There are several ways to optimise the performance of your buckets on Object Storage. The following guide will walk you through the different optimisation methods.

Using byte range fetch

OVHcloud Object Storage supports byte range fetch. This retrieves an object chunk by chunk, with each chunk defined by a byte range. The main advantage is that you can parallelise GET requests to download an object, with each GET requesting a specific range of bytes: typical sizes for byte range requests are 8 MB or 16 MB, but you can specify any size.
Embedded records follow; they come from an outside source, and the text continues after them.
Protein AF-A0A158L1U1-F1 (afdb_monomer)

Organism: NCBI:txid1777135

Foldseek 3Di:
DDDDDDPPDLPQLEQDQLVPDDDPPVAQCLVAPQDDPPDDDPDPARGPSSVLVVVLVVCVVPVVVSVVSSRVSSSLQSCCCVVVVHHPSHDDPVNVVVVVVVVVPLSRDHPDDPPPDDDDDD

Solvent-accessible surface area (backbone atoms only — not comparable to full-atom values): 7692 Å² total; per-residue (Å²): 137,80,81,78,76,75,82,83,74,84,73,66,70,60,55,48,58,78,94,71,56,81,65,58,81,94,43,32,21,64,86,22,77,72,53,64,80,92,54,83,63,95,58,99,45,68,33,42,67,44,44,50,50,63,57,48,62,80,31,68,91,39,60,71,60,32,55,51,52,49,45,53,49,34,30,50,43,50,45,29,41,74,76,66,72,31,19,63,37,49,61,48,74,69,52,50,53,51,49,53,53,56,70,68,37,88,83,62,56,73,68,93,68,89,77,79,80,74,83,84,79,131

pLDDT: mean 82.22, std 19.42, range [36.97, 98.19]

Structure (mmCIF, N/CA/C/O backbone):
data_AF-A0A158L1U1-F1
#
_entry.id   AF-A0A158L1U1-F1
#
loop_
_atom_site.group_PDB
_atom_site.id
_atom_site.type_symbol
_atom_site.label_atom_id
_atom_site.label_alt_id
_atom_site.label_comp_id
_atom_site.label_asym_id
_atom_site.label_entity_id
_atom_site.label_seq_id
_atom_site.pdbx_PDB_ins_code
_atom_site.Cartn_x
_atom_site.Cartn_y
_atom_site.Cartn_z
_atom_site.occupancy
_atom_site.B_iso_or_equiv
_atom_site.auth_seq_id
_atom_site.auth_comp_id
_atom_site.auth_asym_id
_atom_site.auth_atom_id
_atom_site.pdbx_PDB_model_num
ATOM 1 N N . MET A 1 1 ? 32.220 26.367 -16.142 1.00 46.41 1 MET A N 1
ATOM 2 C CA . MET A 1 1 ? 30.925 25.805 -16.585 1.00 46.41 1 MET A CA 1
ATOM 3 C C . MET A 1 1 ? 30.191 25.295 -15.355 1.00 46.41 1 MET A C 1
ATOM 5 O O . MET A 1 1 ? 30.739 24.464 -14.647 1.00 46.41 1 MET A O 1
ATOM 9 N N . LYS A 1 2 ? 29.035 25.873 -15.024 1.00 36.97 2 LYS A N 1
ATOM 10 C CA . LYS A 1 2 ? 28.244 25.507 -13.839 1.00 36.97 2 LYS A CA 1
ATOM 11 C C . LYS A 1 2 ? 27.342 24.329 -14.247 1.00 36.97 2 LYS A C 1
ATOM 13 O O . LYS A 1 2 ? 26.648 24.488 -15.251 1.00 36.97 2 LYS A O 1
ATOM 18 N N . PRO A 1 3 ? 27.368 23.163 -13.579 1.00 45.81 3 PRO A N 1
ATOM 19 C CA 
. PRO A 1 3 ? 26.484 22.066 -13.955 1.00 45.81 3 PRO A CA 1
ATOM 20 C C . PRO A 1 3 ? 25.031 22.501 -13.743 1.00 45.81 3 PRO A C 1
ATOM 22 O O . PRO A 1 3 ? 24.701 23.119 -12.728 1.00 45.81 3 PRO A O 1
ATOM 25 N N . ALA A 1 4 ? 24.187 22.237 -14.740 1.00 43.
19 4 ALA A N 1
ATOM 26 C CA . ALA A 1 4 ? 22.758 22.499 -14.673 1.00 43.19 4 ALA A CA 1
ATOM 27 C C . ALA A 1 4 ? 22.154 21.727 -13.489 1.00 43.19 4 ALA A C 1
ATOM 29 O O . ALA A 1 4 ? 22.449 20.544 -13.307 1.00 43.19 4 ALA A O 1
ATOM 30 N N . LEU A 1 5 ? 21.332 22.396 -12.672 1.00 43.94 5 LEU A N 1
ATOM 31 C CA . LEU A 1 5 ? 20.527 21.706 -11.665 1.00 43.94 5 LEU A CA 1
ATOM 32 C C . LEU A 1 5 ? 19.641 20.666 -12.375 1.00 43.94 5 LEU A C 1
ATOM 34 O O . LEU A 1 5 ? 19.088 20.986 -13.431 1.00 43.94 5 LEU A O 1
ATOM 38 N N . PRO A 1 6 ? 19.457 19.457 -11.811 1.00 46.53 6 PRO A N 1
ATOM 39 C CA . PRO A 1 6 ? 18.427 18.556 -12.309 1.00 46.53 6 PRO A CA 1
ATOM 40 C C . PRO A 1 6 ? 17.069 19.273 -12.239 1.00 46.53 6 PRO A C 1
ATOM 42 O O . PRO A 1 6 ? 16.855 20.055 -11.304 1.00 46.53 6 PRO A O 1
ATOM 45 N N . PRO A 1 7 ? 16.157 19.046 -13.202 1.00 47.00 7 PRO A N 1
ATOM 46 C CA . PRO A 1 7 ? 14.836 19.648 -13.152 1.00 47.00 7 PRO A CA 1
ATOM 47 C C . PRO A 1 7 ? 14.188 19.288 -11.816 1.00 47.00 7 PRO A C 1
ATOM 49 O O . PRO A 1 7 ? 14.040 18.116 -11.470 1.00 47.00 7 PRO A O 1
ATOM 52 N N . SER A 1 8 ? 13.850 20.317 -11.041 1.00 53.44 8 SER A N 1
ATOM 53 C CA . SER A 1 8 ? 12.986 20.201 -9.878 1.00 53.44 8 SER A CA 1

To download part of an object, you must use additional parameters to specify which part of the object you want to retrieve. The following example downloads the first part, between 0 and 500 bytes, of an object named <object_key> stored in the <bucket_name> bucket and writes the output to a file named object_part:

aws s3api get-object --bucket <bucket_name> --key <object_key> --range bytes=0-500 object_part

Using MPUs

You can upload a single object as a collection of parts using multipart upload. These parts are yours to upload separately and in any sequence. You can retransmit a part without affecting the others if the transmission of a part fails. Once you have downloaded all the parts, OVHcloud Object Storage assembles them and rebuilds the object.
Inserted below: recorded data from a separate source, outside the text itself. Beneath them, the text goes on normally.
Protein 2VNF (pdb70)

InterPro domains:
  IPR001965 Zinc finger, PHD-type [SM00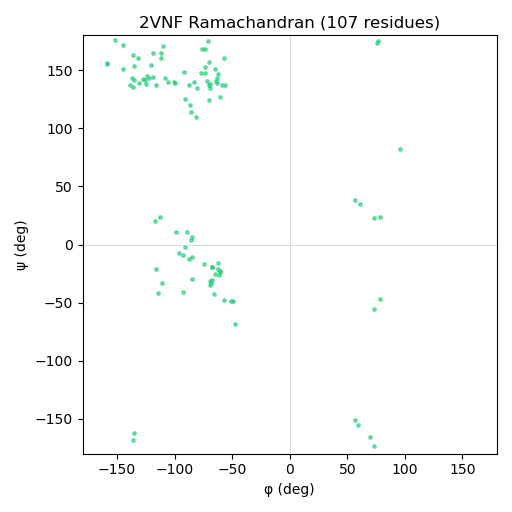249] (198-243)
  IPR011011 Zinc finger, FYVE/PHD-type [SSF57903] (166-248)
  IPR013083 Zinc finger, RING/FYVE/PHD-type [G3DSA:3.30.40.10] (189-246)
  IPR019786 Zinc finger, PHD-type, conserved site [PS01359] (199-242)
  IPR019787 Zinc finger, PHD-finger [PS50016] (196-245)
  IPR024610 Inhibitor of growth protein, N-terminal histone-binding [PF12998] (6-107)
  IPR024610 Inhibitor of growth protein, N-terminal histone-binding [SM01408] (6-107)
  IPR028651 ING family [PTHR10333] (2-248)

Foldseek 3Di:
DAFAAPVRHDDDDDKDAAPPPPDPGGIHDQVNQPHDDDDPDHHHGPVVVD/DDDPD/DDVVAFAAAPVRHHDDDDKAAAPPPVDPGGIHDQVSQPHDDDDPDHHHGPVVVD/DDDDDPDPD

B-factor: mean 31.63, std 12.08, range [2.0, 76.37]

Structure (mmCIF, N/CA/C/O backbone):
data_2VNF
#
_entry.id   2VNF
#
_cell.length_a   68.516
_cell.length_b   68.516
_cell.length_c   28.174
_cell.angle_alpha   90.00
_cell.angle_beta   90.00
_cell.angle_gamma   90.00
#
_symmetry.space_group_name_H-M   'P 43'
#
loop_
_entity.id
_entity.type
_entity.pdbx_description
1 polymer 'INHIBITOR OF GROWTH PROTEIN 4'
2 polymer 'HISTONE H3'
3 non-polymer 'SODIUM ION'
4 non-polymer 2,3-DIHYDROXY-1,4-DITHIOBUTANE
5 non-polymer 'ZINC ION'
6 non-polymer (2R,3S)-1,4-DIMERCAPTOBUTANE-2,3-DIOL
7 water water
#
loop_
_atom_site.group_PDB
_atom_site.id
_atom_site.type_symbol
_atom_site.label_atom_id
_atom_site.label_alt_id
_atom_site.label_comp_id
_atom_site.label_asym_id
_atom_site.label_entity_id
_atom_site.label_seq_id
_atom_site.pdbx_PDB_ins_code
_atom_site.Cartn_x
_atom_site.Cartn_y
_atom_site.Cartn_z
_atom_site.occupancy
_atom_site.B_iso_or_equiv
_atom_site.auth_seq_id
_atom_site.auth_comp_id
_atom_site.auth_asym_id
_atom_site.auth_atom_id
_atom_site.pdbx_PDB_model_num
ATOM 1 N N . GLU A 1 9 ? 9.164 -25.487 -7.395 1.00 49.98 195 GLU A N 1
ATOM 2 C CA . GLU A 1 9 ? 8.937 -25.020 -5.982 1.00 47.98 195 GLU A CA 1
ATOM 3 C C . GLU A 1 9 ? 8.103 -23.736 -5.978 1.00 44.18 195 GLU A C 1
ATOM 4 O O . GLU A 1 9 ? 8.516 -22.746 -6.579 1.00 43.96 195 GLU A O 1
ATOM 10 N N . PRO A 1 10 ? 6.940 -23.739 -5.295 1.00 40.30 196 PRO A N 1
ATOM 11 C CA . PRO A 1 10 ? 6.105 -22.543 -5.243 1.00 35.00 196 PRO A CA 1
ATOM 12 C C . PRO A 1 10 ? 6.849 -21.436 -4.505 1.00 30.92 196 PRO A C 1
ATOM 13 O O . PRO A 1 10 ? 7.688 -21.727 -3.644 1.00 28.78 196 PRO A O 1
ATOM 17 N N . THR A 1 11 ? 6.557 -20.190 -4.849 1.00 28.47 197 THR A N 1
ATOM 18 C CA . THR A 1 11 ? 7.093 -19.048 -4.096 1.00 25.69 197 THR A CA 1
ATOM 19 C C . THR A 1 11 ? 6.010 -18.293 -3.329 1.00 24.93 197 THR A C 1
ATOM 20 O O . THR A 1 11 ? 4.813 -18.407 -3.634 1.00 27.69 197 THR A O 1
ATOM 24 N N . TYR A 1 12 ? 6.445 -17.524 -2.332 1.00 19.83 198 TYR A N 1
ATOM 25 C CA . TYR A 1 12 ? 5.532 -16.976 -1.338 1.00 20.20 198 TYR A CA 1
ATOM 26 C C . TYR A 1 12 ? 6.035 -15.598 -0.961 1.00 19.77 198 TYR A C 1
ATOM 27 O O . TYR A 1 12 ? 7.131 -15.214 -1.386 1.00 18.04 198 TYR A O 1
ATOM 36 N N . CYS A 1 13 ? 5.225 -14.862 -0.190 1.00 17.86 199 CYS A N 1
ATOM 37 C CA . CYS A 1 13 ? 5.676 -13.661 0.521 1.00 16.34 199 CYS A CA 1
ATOM 38 C C . CYS A 1 13 ? 5.860 -12.412 -0.353 1.00 18.21 199 CYS A C 1
ATOM 39 O O . CYS A 1 13 ? 5.687 -12.457 -1.569 1.00 19.64 199 CYS A O 1
ATOM 42 N N . LEU A 1 14 ? 6.133 -11.287 0.299 1.00 18.49 200 LEU A N 1
ATOM 43 C CA . LEU A 1 14 ? 6.557 -10.047 -0.349 1.00 18.11 200 LEU A CA 1
ATOM 44 C C . LEU A 1 14 ? 7.869 -10.190 -1.123 1.00 18.51 200 LEU A C 1
ATOM 45 O O . LEU A 1 14 ? 8.139 -9.402 -2.041 1.00 19.93 200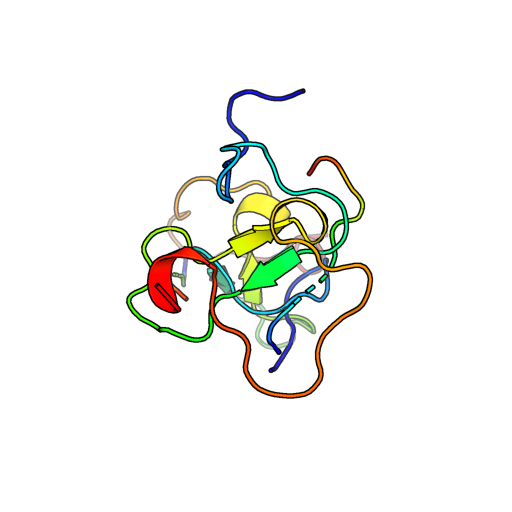 LEU A O 1
ATOM 50 N N . CYS A 1 15 ? 8.678 -11.179 -0.738 1.00 16.81 201 CYS A N 1
ATOM 51 C CA . CYS A 1 15 ? 10.005 -11.348 -1.297 1.00 16.62 201 CYS A CA 1
ATOM 52 C C . CYS A 1 15 ? 10.017 -12.369 -2.441 1.00 19.03 201 CYS A C 1
ATOM 53 O O . CYS A 1 15 ? 11.037 -12.521 -3.108 1.00 19.31 201 CYS A O 1
ATOM 56 N N . HIS A 1 16 ? 8.902 -13.063 -2.672 1.00 16.13 202 HIS A N 1
ATOM 57 C CA . HIS A 1 16 ? 8.813 -14.015 -3.815 1.00 18.37 202 HIS A CA 1
ATOM 58 C C . HIS A 1 16 ? 9.799 -15.173 -3.804 1.00 19.52 202 HIS A C 1
ATOM 59 O O . HIS A 1 16 ? 10.252 -15.605 -4.873 1.00 21.70 202 HIS A O 1
ATOM 66 N N . GLN A 1 17 ? 10.124 -15.679 -2.614 1.00 18.80 203 GLN A N 1
ATOM 67 C CA . GLN A 1 17 ? 11.081 -16.775 -2.489 1.00 18.69 203 GLN A CA 1
ATOM 68 C C . GLN A 1 17 ? 10.337 -18.033 -2.009 1.00 20.08 203 GLN A C 1
ATOM 69 O O . GLN A 1 17 ? 9.199 -17.962 -1.551 1.00 20.09 203 GLN A O 1
ATOM 75 N N . VAL A 1 18 ? 10.991 -19.186 -2.136 1.00 20.76 204 VAL A N 1
ATOM 76 C CA . VAL A 1 18 ? 10.480 -20.462 -1.633 1.00 21.21 204 VAL A CA 1
ATOM 77 C C . VAL A 1 18 ? 10.183 -20.437 -0.133 1.00 20.21 204 VAL A C 1
ATOM 78 O O . VAL A 1 18 ? 10.664 -19.560 0.622 1.00 21.80 204 VAL A O 1
ATOM 82 N N . SER A 1 19 ? 9.361 -21.384 0.307 1.00 18.56 205 SER A N 1
ATOM 83 C CA . SER A 1 19 ? 9.133 -21.538 1.731 1.00 22.79 205 SER A CA 1
ATOM 84 C C . SER A 1 19 ? 10.454 -21.755 2.468 1.00 24.35 205 SER A C 1
ATOM 85 O O . SER A 1 19 ? 11.335 -22.490 1.993 1.00 26.11 205 SER A O 1
ATOM 88 N N . TYR A 1 20 ? 10.619 -21.101 3.607 1.00 22.49 206 TYR A N 1
ATOM 89 C CA . TYR A 1 20 ? 11.672 -21.468 4.546 1.00 22.54 206 TYR A CA 1
ATOM 90 C C . TYR A 1 20 ? 11.370 -20.959 5.948 1.00 24.14 206 TYR A C 1
ATOM 91 O O . TYR A 1 20 ? 10.612 -19.991 6.114 1.00 22.22 206 TYR A O 1
ATOM 100 N N . GLY A 1 21 ? 11.950 -21.619 6.955 1.00 24.31 207 GLY A N 1
ATOM 101 C CA . GLY A 1 21 ? 11.776 -21.208 8.350 1.00 23.81 207 GLY A CA 1
ATOM 102 C C . GLY A 1 21 ? 10.291 -21.181 8.680 1.00 23.43 207 GLY A C 1
ATOM 103 O O . GLY A 1 21 ? 9.507 -21.933 8.090 1.00 23.72 207 GLY A O 1
ATOM 104 N N . GLU A 1 22 ? 9.902 -20.321 9.616 1.00 20.53 208 GLU A N 1
ATOM 105 C CA . GLU A 1 22 ? 8.509 -20.298 10.042 1.00 20.57 208 GLU A CA 1
ATOM 106 C C . GLU A 1 22 ? 7.756 -19.355 9.127 1.00 20.11 208 GLU A C 1
ATOM 107 O O . GLU A 1 22 ? 8.239 -18.244 8.848 1.00 20.09 208 GLU A O 1
ATOM 113 N N . MET A 1 23 ? 6.559 -19.772 8.721 1.00 19.39 209 MET A N 1
ATOM 114 C CA . MET A 1 23 ? 5.715 -18.907 7.910 1.00 18.75 209 MET A CA 1
ATOM 115 C C . MET A 1 23 ? 4.381 -18.617 8.571 1.00 19.58 209 MET A C 1
ATOM 116 O O . MET A 1 23 ? 3.866 -19.436 9.329 1.00 19.09 209 MET A O 1
ATOM 121 N N . ILE A 1 24 ? 3.784 -17.487 8.211 1.00 18.62 210 ILE A N 1
ATOM 122 C CA . ILE A 1 24 ? 2.500 -17.080 8.829 1.00 17.53 210 ILE A CA 1
ATOM 123 C C . ILE A 1 24 ? 1.487 -16.819 7.741 1.00 17.50 210 ILE A C 1
ATOM 124 O O . ILE A 1 24 ? 1.851 -16.294 6.666 1.00 17.55 210 ILE A O 1
ATOM 129 N N . GLY A 1 25 ? 0.239 -17.217 7.988 1.00 16.03 211 GLY A N 1
ATOM 130 C CA . GLY A 1 25 ? -0.784 -17.041 6.944 1.00 16.30 211 GLY A CA 1
ATOM 131 C C . GLY A 1 25 ? -1.674 -15.821 7.193 1.00 17.85 211 GLY A C 1
ATOM 132 O O . GLY A 1 25 ? -2.048 -15.528 8.336 1.00 19.25 211 GLY A O 1
ATOM 133 N N . CYS A 1 26 ? -1.997 -15.088 6.131 1.00 16.27 212 CYS A N 1
ATOM 134 C CA . CYS A 1 26 ? -2.805 -13.889 6.250 1.00 16.42 212 CYS A CA 1
ATOM 135 C C . CYS A 1 26 ? -4.267 -14.327 6.346 1.00 14.97 212 CYS A C 1
ATOM 136 O O . CYS A 1 26 ? -4.692 -15.253 5.660 1.00 17.83 212 CYS A O 1
ATOM 139 N N . ASP A 1 27 ? -5.000 -13.734 7.278 1.00 16.30 213 ASP A N 1
ATOM 140 C CA . ASP A 1 27 ? -6.396 -14.134 7.495 1.00 16.97 213 ASP A CA 1
ATOM 141 C C . ASP A 1 27 ? -7.442 -13.454 6.589 1.00 18.15 213 ASP A C 1
ATOM 142 O O . ASP A 1 27 ? -8.657 -13.675 6.736 1.00 19.64 213 ASP A O 1
ATOM 147 N N . ASN A 1 28 ? -6.987 -12.672 5.612 1.00 17.37 214 ASN A N 1
ATOM 148 C CA . ASN A 1 28 ? -7.911 -12.187 4.597 1.00 18.05 214 ASN A CA 1
ATOM 149 C C . ASN A 1 28 ? -7.992 -13.270 3.524 1.00 17.76 214 ASN A C 1
ATOM 150 O O . ASN A 1 28 ? -6.995 -13.530 2.847 1.00 19.25 214 ASN A O 1
ATOM 155 N N . PRO A 1 29 ? -9.162 -13.914 3.361 1.00 17.73 215 PRO A N 1
ATOM 156 C CA . PRO A 1 29 ? -9.240 -15.040 2.430 1.00 21.53 215 PRO A CA 1
ATOM 157 C C . PRO A 1 29 ? -8.939 -14.558 1.015 1.00 22.18 215 PRO A C 1
ATOM 158 O O . PRO A 1 29 ? -8.582 -15.375 0.185 1.00 23.82 215 PRO A O 1
ATOM 162 N N . ASP A 1 30 ? -8.985 -13.249 0.765 1.00 20.50 216 ASP A N 1
ATOM 163 C CA . ASP A 1 30 ? -8.777 -12.730 -0.599 1.00 23.86 216 ASP A CA 1
ATOM 164 C C . ASP A 1 30 ? -7.345 -12.236 -0.778 1.00 24.73 216 ASP A C 1
ATOM 165 O O . ASP A 1 30 ? -7.023 -11.564 -1.747 1.00 25.02 216 ASP A O 1
ATOM 170 N N . CYS A 1 31 ? -6.484 -12.541 0.173 1.00 22.17 217 CYS A N 1
ATOM 171 C CA . CYS A 1 31 ? -5.131 -12.033 0.132 1.00 22.22 217 CYS A CA 1
ATOM 172 C C . CYS A 1 31 ? -4.431 -12.607 -1.098 1.00 21.07 217 CYS A C 1
ATOM 173 O O . CYS A 1 31 ? -4.593 -13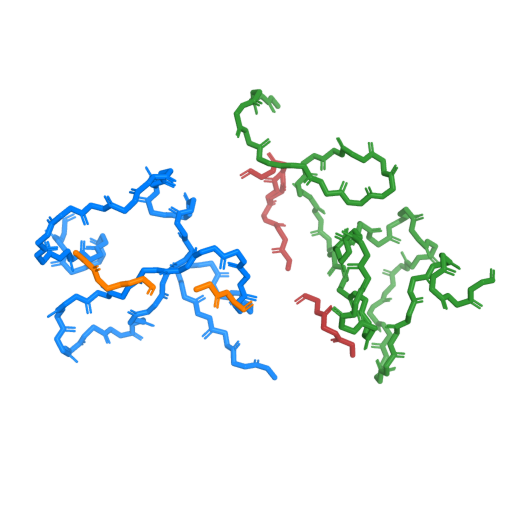.786 -1.408 1.00 23.73 217 CYS A O 1
ATOM 176 N N . SER A 1 32 ? -3.620 -11.803 -1.769 1.00 25.29 218 SER A N 1
ATOM 177 C CA . SER A 1 32 ? -3.009 -12.272 -3.037 1.00 27.76 218 SER A CA 1
ATOM 178 C C . SER A 1 32 ? -1.727 -13.077 -2.784 1.00 26.12 218 SER A C 1
ATOM 179 O O . SER A 1 32 ? -1.167 -13.692 -3.694 1.00 28.19 218 SER A O 1
ATOM 182 N N . ILE A 1 33 ? -1.248 -13.044 -1.547 1.00 22.95 219 ILE A N 1
ATOM 183 C CA . ILE A 1 33 ? 0.029 -13.685 -1.225 1.00 22.72 219 ILE A CA 1
ATOM 184 C C . ILE A 1 33 ? -0.098 -14.869 -0.273 1.00 22.99 219 ILE A C 1
ATOM 185 O O . ILE A 1 33 ? 0.576 -15.900 -0.448 1.00 22.36 219 ILE A O 1
ATOM 190 N N . GLU A 1 34 ? -0.948 -14.693 0.742 1.00 20.06 220 GLU A N 1
ATOM 191 C CA . GLU A 1 34 ? -1.401 -15.760 1.633 1.00 18.52 220 GLU A CA 1
ATOM 192 C C . GLU A 1 34 ? -0.438 -16.189 2.714 1.00 18.17 220 GLU A C 1
ATOM 193 O O . GLU A 1 34 ? -0.876 -16.406 3.860 1.00 20.45 220 GLU A O 1
ATOM 199 N N . TRP A 1 35 ? 0.829 -16.399 2.342 1.00 18.31 221 TRP A N 1
ATOM 200 C CA . TRP A 1 35 ? 1.828 -16.952 3.279 1.00 18.62 221 TRP A CA 1
ATOM 201 C C . TRP A 1 35 ? 3.080 -16.092 3.225 1.00 16.34 221 TRP 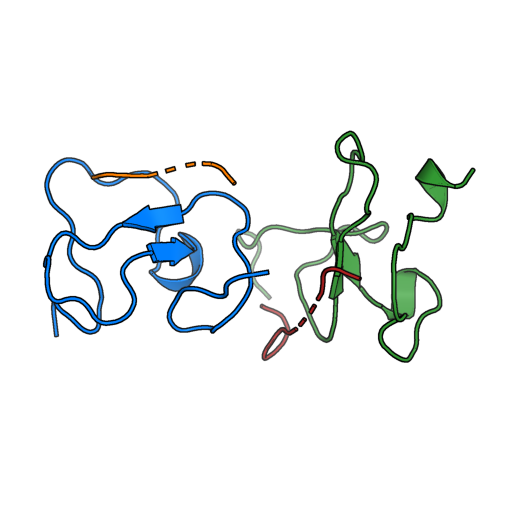A C 1
ATOM 202 O O . TRP A 1 35 ? 3.493 -15.677 2.132 1.00 16.58 221 TRP A O 1
ATOM 213 N N . PHE A 1 36 ? 3.679 -15.837 4.391 1.00 13.86 222 PHE A N 1
ATOM 214 C CA . PHE A 1 36 ? 4.772 -14.884 4.519 1.00 14.66 222 PHE A CA 1
ATOM 215 C C . PHE A 1 36 ? 5.863 -15.449 5.425 1.00 16.36 222 PHE A C 1
ATOM 216 O O . PHE A 1 36 ? 5.565 -16.054 6.439 1.00 16.73 222 PHE A O 1
ATOM 224 N N . HIS A 1 37 ? 7.121 -15.177 5.123 1.00 15.35 223 HIS A N 1
ATOM 225 C CA . HIS A 1 37 ? 8.207 -15.517 6.066 1.00 14.06 223 HIS A CA 1
ATOM 226 C C . HIS A 1 37 ? 8.122 -14.592 7.278 1.00 15.99 223 HIS A C 1
ATOM 227 O O . HIS A 1 37 ? 7.961 -13.341 7.136 1.00 17.38 223 HIS A O 1
ATOM 234 N N . PHE A 1 38 ? 8.292 -15.157 8.471 1.00 15.66 224 PHE A N 1
ATOM 235 C CA . PHE A 1 38 ? 8.164 -14.339 9.686 1.00 17.45 224 PHE A CA 1
ATOM 236 C C . PHE A 1 38 ? 8.992 -13.059 9.557 1.00 17.44 224 PHE A C 1
ATOM 237 O O . PHE A 1 38 ? 8.507 -11.966 9.834 1.00 19.14 224 PHE A O 1
ATOM 245 N N . ALA A 1 39 ? 10.250 -13.177 9.152 1.00 19.76 225 ALA A N 1
ATOM 246 C CA . ALA A 1 39 ? 11.136 -12.000 9.236 1.00 21.97 225 ALA A CA 1
ATOM 247 C C . ALA A 1 39 ? 10.683 -10.934 8.231 1.00 21.61 225 ALA A C 1
ATOM 248 O O . ALA A 1 39 ? 10.811 -9.723 8.485 1.00 20.83 225 ALA A O 1
ATOM 250 N N . CYS A 1 40 ? 10.146 -11.384 7.084 1.00 18.37 226 CYS A N 1
ATOM 251 C CA . CYS A 1 40 ? 9.689 -10.442 6.082 1.00 18.64 226 CYS A CA 1
ATOM 252 C C . CYS A 1 40 ? 8.563 -9.530 6.588 1.00 18.07 226 CYS A C 1
ATOM 253 O O . CYS A 1 40 ? 8.376 -8.417 6.078 1.00 21.48 226 CYS A O 1
ATOM 256 N N . VAL A 1 41 ? 7.796 -9.999 7.579 1.00 16.60 227 VAL A N 1
ATOM 257 C CA . VAL A 1 41 ? 6.713 -9.204 8.123 1.00 19.45 227 VAL A CA 1
ATOM 258 C C . VAL A 1 41 ? 6.993 -8.777 9.559 1.00 22.71 227 VAL A C 1
ATOM 259 O O . VAL A 1 41 ? 6.046 -8.487 10.330 1.00 24.87 227 VAL A O 1
ATOM 263 N N . GLY A 1 42 ? 8.284 -8.733 9.909 1.00 23.09 228 GLY A N 1
ATOM 264 C CA . GLY A 1 42 ? 8.731 -8.204 11.215 1.00 24.36 228 GLY A CA 1
ATOM 265 C C . GLY A 1 42 ? 8.480 -9.051 12.452 1.00 23.97 228 GLY A C 1
ATOM 266 O O . GLY A 1 42 ? 8.438 -8.527 13.562 1.00 26.00 228 GLY A O 1
ATOM 267 N N . LEU A 1 43 ? 8.313 -10.358 12.292 1.00 22.19 229 LEU A N 1
ATOM 268 C CA . LEU A 1 43 ? 7.951 -11.215 13.426 1.00 22.99 229 LEU A CA 1
ATOM 269 C C . LEU A 1 43 ? 9.088 -12.091 13.858 1.00 25.24 229 LEU A C 1
ATOM 270 O O . LEU A 1 43 ? 9.813 -12.624 13.018 1.00 24.89 229 LEU A O 1
ATOM 275 N N . THR A 1 44 ? 9.192 -12.294 15.171 1.00 26.33 230 THR A N 1
ATOM 276 C CA . THR A 1 44 ? 10.064 -13.307 15.708 1.00 25.18 230 THR A CA 1
ATOM 277 C C . THR A 1 44 ? 9.254 -14.427 16.323 1.00 24.94 230 THR A C 1
ATOM 278 O O . THR A 1 44 ? 9.657 -15.582 16.288 1.00 25.89 230 THR A O 1
ATOM 282 N N . THR A 1 45 ? 8.103 -14.103 16.895 1.00 24.58 231 THR A N 1
ATOM 283 C CA . THR A 1 45 ? 7.290 -15.172 17.466 1.00 27.11 231 THR A CA 1
ATOM 284 C C . THR A 1 45 ? 5.841 -15.017 16.987 1.00 28.99 231 THR A C 1
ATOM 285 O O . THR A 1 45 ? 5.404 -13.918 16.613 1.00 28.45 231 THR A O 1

You should consider using multipart uploads for objects > 100MB

The benefits of using multipart upload are as follows:

Increased throughput: each part can be uploaded concurrently.
Fast recovery from network problems: since each part can be uploaded separately and independently, you can re-upload the missing part without restarting the whole upload.

Instructions

Using the AWS CLI

You will need the following:

An OVHcloud bucket created
The AWS CLI installed and configured
A large file split into multiple parts

Did you know? When you use a high level command to upload an object using the cp command, the AWS CLI automatically does a multipart-upload. To better optimise the default configuration values for multipart uploads (multipart_threshold, multipart_chunksize), you can consult this article and see the table explaining how to configure the AWS CLI.

The following section explains how to perform a multipart upload using the low level commands of the AWS CLI.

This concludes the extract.